• [Work task]
Write out, from the entries below, exactly the lines that run between the lines holding "ATOM 95 C C" and "ATOM 102 C C", inclusive, and stop there.
◇ ◇ ◇ ◇ ◇ ◇ ◇
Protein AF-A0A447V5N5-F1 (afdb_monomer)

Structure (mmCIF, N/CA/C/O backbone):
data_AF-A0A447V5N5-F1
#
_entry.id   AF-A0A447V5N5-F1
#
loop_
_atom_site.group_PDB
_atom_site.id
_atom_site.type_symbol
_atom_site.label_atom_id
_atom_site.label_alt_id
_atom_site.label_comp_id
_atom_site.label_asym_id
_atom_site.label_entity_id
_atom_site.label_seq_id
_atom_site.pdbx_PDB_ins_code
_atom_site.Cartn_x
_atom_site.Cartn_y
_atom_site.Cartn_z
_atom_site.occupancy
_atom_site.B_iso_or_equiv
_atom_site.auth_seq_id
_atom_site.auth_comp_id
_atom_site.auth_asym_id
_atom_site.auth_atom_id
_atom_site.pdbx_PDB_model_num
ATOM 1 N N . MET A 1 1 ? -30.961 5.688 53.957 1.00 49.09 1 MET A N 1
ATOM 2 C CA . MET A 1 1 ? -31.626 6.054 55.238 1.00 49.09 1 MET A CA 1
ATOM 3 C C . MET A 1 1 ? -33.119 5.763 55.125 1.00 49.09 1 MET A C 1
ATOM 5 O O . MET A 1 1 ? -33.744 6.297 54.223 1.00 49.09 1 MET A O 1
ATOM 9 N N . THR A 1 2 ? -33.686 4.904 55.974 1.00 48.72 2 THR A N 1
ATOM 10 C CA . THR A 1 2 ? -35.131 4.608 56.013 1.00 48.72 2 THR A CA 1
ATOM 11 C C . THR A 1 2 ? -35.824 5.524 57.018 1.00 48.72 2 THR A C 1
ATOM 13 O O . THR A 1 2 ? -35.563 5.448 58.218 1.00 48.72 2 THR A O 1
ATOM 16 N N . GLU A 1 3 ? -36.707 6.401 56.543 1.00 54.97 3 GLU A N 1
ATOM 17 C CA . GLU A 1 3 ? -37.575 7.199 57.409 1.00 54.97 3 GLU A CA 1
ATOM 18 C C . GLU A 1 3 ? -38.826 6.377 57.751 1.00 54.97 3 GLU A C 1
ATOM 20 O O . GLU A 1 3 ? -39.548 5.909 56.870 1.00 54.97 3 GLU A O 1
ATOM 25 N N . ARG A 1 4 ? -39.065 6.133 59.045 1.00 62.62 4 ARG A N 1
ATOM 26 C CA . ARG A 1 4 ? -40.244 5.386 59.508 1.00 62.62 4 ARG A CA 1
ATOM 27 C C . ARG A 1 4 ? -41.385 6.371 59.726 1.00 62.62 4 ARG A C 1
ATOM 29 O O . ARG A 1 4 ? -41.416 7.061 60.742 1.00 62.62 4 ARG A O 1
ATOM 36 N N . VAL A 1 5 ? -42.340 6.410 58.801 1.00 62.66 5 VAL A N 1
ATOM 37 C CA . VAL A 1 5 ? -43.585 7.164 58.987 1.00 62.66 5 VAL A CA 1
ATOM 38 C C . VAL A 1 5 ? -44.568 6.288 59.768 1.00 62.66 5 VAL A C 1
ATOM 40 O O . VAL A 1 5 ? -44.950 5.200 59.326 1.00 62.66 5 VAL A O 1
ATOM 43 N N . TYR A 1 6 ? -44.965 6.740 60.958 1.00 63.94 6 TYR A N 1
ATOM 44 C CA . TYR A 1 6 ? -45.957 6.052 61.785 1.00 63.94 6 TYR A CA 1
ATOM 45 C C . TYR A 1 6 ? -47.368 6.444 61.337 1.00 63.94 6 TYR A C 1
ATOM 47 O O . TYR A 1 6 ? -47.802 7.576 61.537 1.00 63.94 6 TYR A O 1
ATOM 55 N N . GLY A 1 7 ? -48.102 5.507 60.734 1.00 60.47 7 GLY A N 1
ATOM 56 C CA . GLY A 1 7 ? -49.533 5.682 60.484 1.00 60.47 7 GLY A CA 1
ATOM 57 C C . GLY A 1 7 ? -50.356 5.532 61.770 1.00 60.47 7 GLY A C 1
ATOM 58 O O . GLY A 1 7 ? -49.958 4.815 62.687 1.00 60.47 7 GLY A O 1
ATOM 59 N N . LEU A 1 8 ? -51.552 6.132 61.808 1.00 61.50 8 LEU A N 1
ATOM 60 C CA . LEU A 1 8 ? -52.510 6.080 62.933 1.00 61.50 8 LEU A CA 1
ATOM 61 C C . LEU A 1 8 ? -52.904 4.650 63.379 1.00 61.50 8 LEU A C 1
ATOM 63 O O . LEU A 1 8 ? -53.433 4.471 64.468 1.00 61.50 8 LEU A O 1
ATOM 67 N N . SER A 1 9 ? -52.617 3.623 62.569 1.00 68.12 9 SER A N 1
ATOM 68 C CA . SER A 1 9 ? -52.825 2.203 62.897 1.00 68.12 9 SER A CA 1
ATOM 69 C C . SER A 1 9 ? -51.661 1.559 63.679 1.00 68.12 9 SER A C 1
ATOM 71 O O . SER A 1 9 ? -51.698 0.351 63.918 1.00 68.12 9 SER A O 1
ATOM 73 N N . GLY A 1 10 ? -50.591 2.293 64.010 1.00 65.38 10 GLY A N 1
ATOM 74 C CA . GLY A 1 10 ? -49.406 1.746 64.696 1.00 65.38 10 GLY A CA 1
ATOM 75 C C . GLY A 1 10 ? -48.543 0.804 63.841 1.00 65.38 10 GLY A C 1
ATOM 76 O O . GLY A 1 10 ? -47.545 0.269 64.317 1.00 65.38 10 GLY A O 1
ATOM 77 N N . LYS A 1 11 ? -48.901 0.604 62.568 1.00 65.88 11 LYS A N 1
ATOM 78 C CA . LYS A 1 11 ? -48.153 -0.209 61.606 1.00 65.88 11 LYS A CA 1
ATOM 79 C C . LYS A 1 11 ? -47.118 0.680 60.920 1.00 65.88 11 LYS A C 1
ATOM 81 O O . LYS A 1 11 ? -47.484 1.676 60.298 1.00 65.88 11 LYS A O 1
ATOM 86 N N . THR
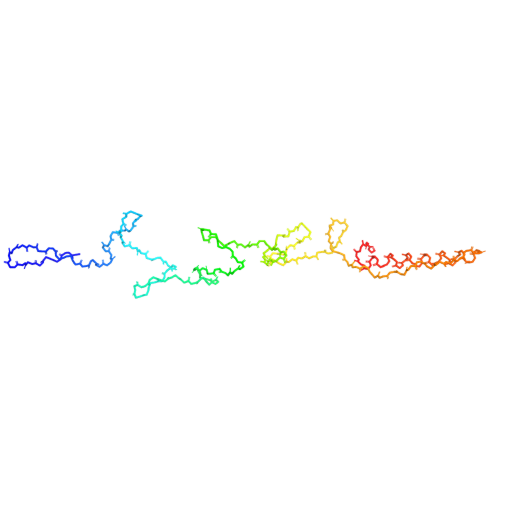 A 1 12 ? -45.835 0.347 61.040 1.00 59.97 12 THR A N 1
ATOM 87 C CA . THR A 1 12 ? -44.788 1.079 60.320 1.00 59.97 12 THR A CA 1
ATOM 88 C C . THR A 1 12 ? -44.837 0.697 58.851 1.00 59.97 12 THR A C 1
ATOM 90 O O . THR A 1 12 ? -44.685 -0.477 58.519 1.00 59.97 12 THR A O 1
ATOM 93 N N . VAL A 1 13 ? -45.072 1.679 57.985 1.00 65.81 13 VAL A N 1
ATOM 94 C CA . VAL A 1 13 ? -44.898 1.522 56.542 1.00 65.81 13 VAL A CA 1
ATOM 95 C C . VAL A 1 13 ? -43.451 1.886 56.251 1.00 65.81 13 VAL A C 1
ATOM 97 O O . VAL A 1 13 ? -43.017 2.999 56.545 1.00 65.81 13 VAL A O 1
ATOM 100 N N . GLU A 1 14 ? -42.689 0.933 55.725 1.00 64.12 14 GLU A N 1
ATOM 101 C CA . GLU A 1 14 ? -41.367 1.230 55.187 1.00 64.12 14 GLU A CA 1
ATOM 102 C C . GLU A 1 14 ? -41.567 1.951 53.858 1.00 64.12 14 GLU A C 1
ATOM 104 O O . GLU A 1 14 ? -41.858 1.343 52.829 1.00 64.12 14 GLU A O 1
ATOM 109 N N . VAL A 1 15 ? -41.486 3.278 53.899 1.00 62.12 15 VAL A N 1
ATOM 110 C CA . VAL A 1 15 ? -41.422 4.082 52.685 1.00 62.12 15 VAL A CA 1
ATOM 111 C C . VAL A 1 15 ? -39.971 4.035 52.231 1.00 62.12 15 VAL A C 1
ATOM 113 O O . VAL A 1 15 ? -39.082 4.558 52.904 1.00 62.12 15 VAL A O 1
ATOM 116 N N . ALA A 1 16 ? -39.719 3.356 51.112 1.00 62.31 16 ALA A N 1
ATOM 117 C CA . ALA A 1 16 ? -38.411 3.376 50.483 1.00 62.31 16 ALA A CA 1
ATOM 118 C C . ALA A 1 16 ? -38.108 4.820 50.067 1.00 62.31 16 ALA A C 1
ATOM 120 O O . ALA A 1 16 ? -38.696 5.345 49.122 1.00 62.31 16 ALA A O 1
ATOM 121 N N . VAL A 1 17 ? -37.208 5.476 50.798 1.00 64.25 17 VAL A N 1
ATOM 122 C CA . VAL A 1 17 ? -36.616 6.728 50.335 1.00 64.25 17 VAL A CA 1
ATOM 123 C C . VAL A 1 17 ? -35.820 6.359 49.082 1.00 64.25 17 VAL A C 1
ATOM 125 O O . VAL A 1 17 ? -35.017 5.424 49.169 1.00 64.25 17 VAL A O 1
ATOM 128 N N . PRO A 1 18 ? -36.043 7.001 47.917 1.00 61.16 18 PRO A N 1
ATOM 129 C CA . PRO A 1 18 ? -35.209 6.748 46.752 1.00 61.16 18 PRO A CA 1
ATOM 130 C C . PRO A 1 18 ? -33.766 7.002 47.178 1.00 61.16 18 PRO A C 1
ATOM 132 O O . PRO A 1 18 ? -33.424 8.112 47.588 1.00 61.16 18 PRO A O 1
ATOM 135 N N . GLY A 1 19 ? -32.960 5.938 47.196 1.00 57.91 19 GLY A N 1
ATOM 136 C CA . GLY A 1 19 ? -31.587 6.012 47.670 1.00 57.91 19 GLY A CA 1
ATOM 137 C C . GLY A 1 19 ? -30.859 7.113 46.914 1.00 57.91 19 GLY A C 1
ATOM 138 O O . GLY A 1 19 ? -30.905 7.164 45.684 1.00 57.91 19 GLY A O 1
ATOM 139 N N . SER A 1 20 ? -30.195 8.012 47.643 1.00 59.53 20 SER A N 1
ATOM 140 C CA . SER A 1 20 ? -29.150 8.842 47.051 1.00 59.53 20 SER A CA 1
ATOM 141 C C . SER A 1 20 ? -28.204 7.905 46.300 1.00 59.53 20 SER A C 1
ATOM 143 O O . SER A 1 20 ? -27.821 6.885 46.868 1.00 59.53 20 SER A O 1
ATOM 145 N N . GLY A 1 21 ? -27.859 8.201 45.043 1.00 57.72 21 GLY A N 1
ATOM 146 C CA . GLY A 1 21 ? -27.224 7.253 44.108 1.00 57.72 21 GLY A CA 1
ATOM 147 C C . GLY A 1 21 ? -25.932 6.543 44.558 1.00 57.72 21 GLY A C 1
ATOM 148 O O . GLY A 1 21 ? -25.435 5.708 43.813 1.00 57.72 21 GLY A O 1
ATOM 149 N N . GLY A 1 22 ? -25.397 6.831 45.750 1.00 59.47 22 GLY A N 1
ATOM 150 C CA . GLY A 1 22 ? -24.319 6.076 46.394 1.00 59.47 22 GLY A CA 1
ATOM 151 C C . GLY A 1 22 ? -24.737 4.779 47.108 1.00 59.47 22 GLY A C 1
ATOM 152 O O . GLY A 1 22 ? -23.849 4.036 47.506 1.00 59.47 22 GLY A O 1
ATOM 153 N N . ASP A 1 23 ? -26.036 4.486 47.251 1.00 70.31 23 ASP A N 1
ATOM 154 C CA . ASP A 1 23 ? -26.537 3.284 47.956 1.00 70.31 23 ASP A CA 1
ATOM 155 C C . ASP A 1 23 ? -26.936 2.125 47.014 1.00 70.31 23 ASP A C 1
ATOM 157 O O . ASP A 1 23 ? -27.448 1.097 47.463 1.00 70.31 23 ASP A O 1
ATOM 161 N N . LEU A 1 24 ? -26.753 2.273 45.697 1.00 84.31 24 LEU A N 1
ATOM 162 C CA . LEU A 1 24 ? -27.040 1.190 44.753 1.00 84.31 24 LEU A CA 1
ATOM 163 C C . LEU A 1 24 ? -25.934 0.122 44.834 1.00 84.31 24 LEU A C 1
ATOM 165 O O . LEU A 1 24 ? -24.757 0.486 44.846 1.00 84.31 24 LEU A O 1
ATOM 169 N N . PRO A 1 25 ? -26.271 -1.184 44.846 1.00 86.94 25 PRO A N 1
ATOM 170 C CA . PRO A 1 25 ? -25.260 -2.235 44.754 1.00 86.94 25 PRO A CA 1
ATOM 171 C C . PRO A 1 25 ? -24.471 -2.101 43.444 1.00 86.94 25 PRO A C 1
ATOM 173 O O . PRO A 1 25 ? -24.987 -1.567 42.462 1.00 86.94 25 PRO A O 1
ATOM 176 N N . GLU A 1 26 ? -23.232 -2.591 43.407 1.00 89.69 26 GLU A N 1
ATOM 177 C CA . GLU A 1 26 ? -22.432 -2.594 42.177 1.00 89.69 26 GLU A CA 1
ATOM 178 C C . GLU A 1 26 ? -23.078 -3.479 41.103 1.00 89.69 26 GLU A C 1
ATOM 180 O O . GLU A 1 26 ? -23.522 -4.599 41.373 1.00 89.69 26 GLU A O 1
ATOM 185 N N . ALA A 1 27 ? -23.127 -2.976 39.868 1.00 94.56 27 ALA A N 1
ATOM 186 C CA . ALA A 1 27 ? -23.600 -3.762 38.738 1.00 94.56 27 ALA A CA 1
ATOM 187 C C . ALA A 1 27 ? -22.625 -4.906 38.414 1.00 94.56 27 ALA A C 1
ATOM 189 O O . ALA A 1 27 ? -21.410 -4.718 38.346 1.00 94.56 27 ALA A O 1
ATOM 190 N N . THR A 1 28 ? -23.169 -6.088 38.139 1.00 94.06 28 THR A N 1
ATOM 191 C CA . THR A 1 28 ? -22.418 -7.238 37.613 1.00 94.06 28 THR A CA 1
ATOM 192 C C . THR A 1 28 ? -23.111 -7.775 36.361 1.00 94.06 28 THR A C 1
ATOM 194 O O . THR A 1 28 ? -24.218 -7.355 36.031 1.00 94.06 28 THR A O 1
ATOM 197 N N . ASN A 1 29 ? -22.512 -8.757 35.677 1.00 94.38 29 ASN A N 1
ATOM 198 C CA . ASN A 1 29 ? -23.140 -9.396 34.509 1.00 94.38 29 ASN A CA 1
ATOM 199 C C . ASN A 1 29 ? -24.492 -10.068 34.823 1.00 94.38 29 ASN A C 1
ATOM 201 O O . ASN A 1 29 ? -25.265 -10.338 33.909 1.00 94.38 29 ASN A O 1
ATOM 205 N N . SER A 1 30 ? -24.770 -10.359 36.098 1.00 94.56 30 SER A N 1
ATOM 206 C CA . SER A 1 30 ? -25.983 -11.051 36.543 1.00 94.56 30 SER A CA 1
ATOM 207 C C . SER A 1 30 ? -26.840 -10.252 37.530 1.00 94.56 30 SER A C 1
ATOM 209 O O . SER A 1 30 ? -27.926 -10.707 37.878 1.00 94.56 30 SER A O 1
ATOM 211 N N . VAL A 1 31 ? -26.378 -9.091 38.007 1.00 92.06 31 VAL A N 1
ATOM 212 C CA . VAL A 1 31 ? -27.071 -8.279 39.023 1.00 92.06 31 VAL A CA 1
ATOM 213 C C . VAL A 1 31 ? -27.123 -6.828 38.563 1.00 92.06 31 VAL A C 1
ATOM 215 O O . VAL A 1 31 ? -26.086 -6.215 38.319 1.00 92.06 31 VAL A O 1
ATOM 218 N N . LEU A 1 32 ? -28.335 -6.278 38.461 1.00 91.50 32 LEU A N 1
ATOM 219 C CA . LEU A 1 32 ? -28.542 -4.858 38.178 1.00 91.50 32 LEU A CA 1
ATOM 220 C C . LEU A 1 32 ? -28.088 -4.014 39.376 1.00 91.50 32 LEU A C 1
ATOM 222 O O . LEU A 1 32 ? -28.389 -4.341 40.522 1.00 91.50 32 LEU A O 1
ATOM 226 N N . GLY A 1 33 ? -27.396 -2.915 39.095 1.00 90.25 33 GLY A N 1
ATOM 227 C CA . GLY A 1 33 ? -26.797 -2.049 40.101 1.00 90.25 33 GLY A CA 1
ATOM 228 C C . GLY A 1 33 ? -26.389 -0.695 39.523 1.00 90.25 33 GLY A C 1
ATOM 229 O O . GLY A 1 33 ? -26.651 -0.406 38.352 1.00 90.25 33 GLY A O 1
ATOM 230 N N . GLY A 1 34 ? -25.749 0.139 40.338 1.00 88.62 34 GLY A N 1
ATOM 231 C CA . GLY A 1 34 ? -25.165 1.402 39.893 1.00 88.62 34 GLY A CA 1
ATOM 232 C C . GLY A 1 34 ? -23.889 1.179 39.074 1.00 88.62 34 GLY A C 1
ATOM 233 O O . GLY A 1 34 ? -23.103 0.278 39.366 1.00 88.62 34 GLY A O 1
ATOM 234 N N . VAL A 1 35 ? -23.665 2.022 38.060 1.00 88.56 35 VAL A N 1
ATOM 235 C CA . VAL A 1 35 ? -22.421 2.061 37.274 1.00 88.56 35 VAL A CA 1
ATOM 236 C C . VAL A 1 35 ? -21.787 3.435 37.436 1.00 88.56 35 VAL A C 1
ATOM 238 O O . VAL A 1 35 ? -22.406 4.452 37.121 1.00 88.56 35 VAL A O 1
ATOM 241 N N . LYS A 1 36 ? -20.537 3.473 37.904 1.00 88.19 36 LYS A N 1
ATOM 242 C CA . LYS A 1 36 ? -19.736 4.697 37.899 1.00 88.19 36 LYS A CA 1
ATOM 243 C C . LYS A 1 36 ? -19.069 4.850 36.537 1.00 88.19 36 LYS A C 1
ATOM 245 O O . LYS A 1 36 ? -18.322 3.979 36.101 1.00 88.19 36 LYS A O 1
ATOM 250 N N . VAL A 1 37 ? -19.343 5.966 35.876 1.00 89.69 37 VAL A N 1
ATOM 251 C CA . VAL A 1 37 ? -18.755 6.299 34.579 1.00 89.69 37 VAL A CA 1
ATOM 252 C C . VAL A 1 37 ? -17.296 6.746 34.765 1.00 89.69 37 VAL A C 1
ATOM 254 O O . VAL A 1 37 ? -16.993 7.478 35.706 1.00 89.69 37 VAL A O 1
ATOM 257 N N . GLY A 1 38 ? -16.395 6.259 33.906 1.00 87.06 38 GLY A N 1
ATOM 258 C CA . GLY A 1 38 ? -14.969 6.616 33.910 1.00 87.06 38 GLY A CA 1
ATOM 259 C C . GLY A 1 38 ? -14.632 7.808 33.006 1.00 87.06 38 GLY A C 1
ATOM 260 O O . GLY A 1 38 ? -15.477 8.292 32.260 1.00 87.06 38 GLY A O 1
ATOM 261 N N . ASP A 1 39 ? -13.367 8.228 33.019 1.00 84.38 39 ASP A N 1
ATOM 262 C CA . ASP A 1 39 ? -12.907 9.530 32.497 1.00 84.38 39 ASP A CA 1
ATOM 263 C C . ASP A 1 39 ? -13.142 9.790 30.991 1.00 84.38 39 ASP A C 1
ATOM 265 O O . ASP A 1 39 ? -13.135 10.937 30.552 1.00 84.38 39 ASP A O 1
ATOM 269 N N . ASN A 1 40 ? -13.361 8.751 30.178 1.00 86.62 40 ASN A N 1
ATOM 270 C CA . ASN A 1 40 ? -13.545 8.876 28.721 1.00 86.62 40 ASN A CA 1
ATOM 271 C C . ASN A 1 40 ? -15.015 8.943 28.274 1.00 86.62 40 ASN A C 1
ATOM 273 O O . ASN A 1 40 ? -15.293 8.976 27.073 1.00 86.62 40 ASN A O 1
ATOM 277 N N . ILE A 1 41 ? -15.955 8.929 29.217 1.00 91.00 41 ILE A N 1
ATOM 278 C CA . ILE A 1 41 ? -17.391 8.971 28.950 1.00 91.00 41 ILE A CA 1
ATOM 279 C C . ILE A 1 41 ? -17.969 10.175 29.697 1.00 91.00 41 ILE A C 1
ATOM 281 O O . ILE A 1 41 ? -17.716 10.373 30.883 1.00 91.00 41 ILE A O 1
ATOM 285 N N . GLU A 1 42 ? -18.740 10.991 28.990 1.00 89.31 42 GLU A N 1
ATOM 286 C CA . GLU A 1 42 ? -19.273 12.250 29.500 1.00 89.31 42 GLU A CA 1
ATOM 287 C C . GLU A 1 42 ? -20.688 12.047 30.042 1.00 89.31 42 GLU A C 1
ATOM 289 O O . GLU A 1 42 ? -21.508 11.367 29.419 1.00 89.31 42 GLU A O 1
ATOM 294 N N . VAL A 1 43 ? -20.968 12.618 31.215 1.00 91.81 43 VAL A N 1
ATOM 295 C CA . VAL A 1 43 ? -22.295 12.587 31.834 1.00 91.81 43 VAL A CA 1
ATOM 296 C C . VAL A 1 43 ? -22.747 14.012 32.088 1.00 91.81 43 VAL A C 1
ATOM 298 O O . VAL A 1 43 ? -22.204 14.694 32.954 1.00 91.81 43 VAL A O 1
◇ ◇ ◇ ◇ ◇ ◇ ◇
• [Exercise response]
ATOM 95 C C . VAL A 1 13 ? -43.451 1.886 56.251 1.00 65.81 13 VAL A C 1
ATOM 97 O O . VAL A 1 13 ? -43.017 2.999 56.545 1.00 65.81 13 VAL A O 1
ATOM 100 N N . GLU A 1 14 ? -42.689 0.933 55.725 1.00 64.12 14 GLU A N 1
ATOM 101 C CA . GLU A 1 14 ? -41.367 1.230 55.187 1.00 64.12 14 GLU A CA 1
ATOM 102 C C . GLU A 1 14 ? -41.567 1.951 53.858 1.00 64.12 14 GLU A C 1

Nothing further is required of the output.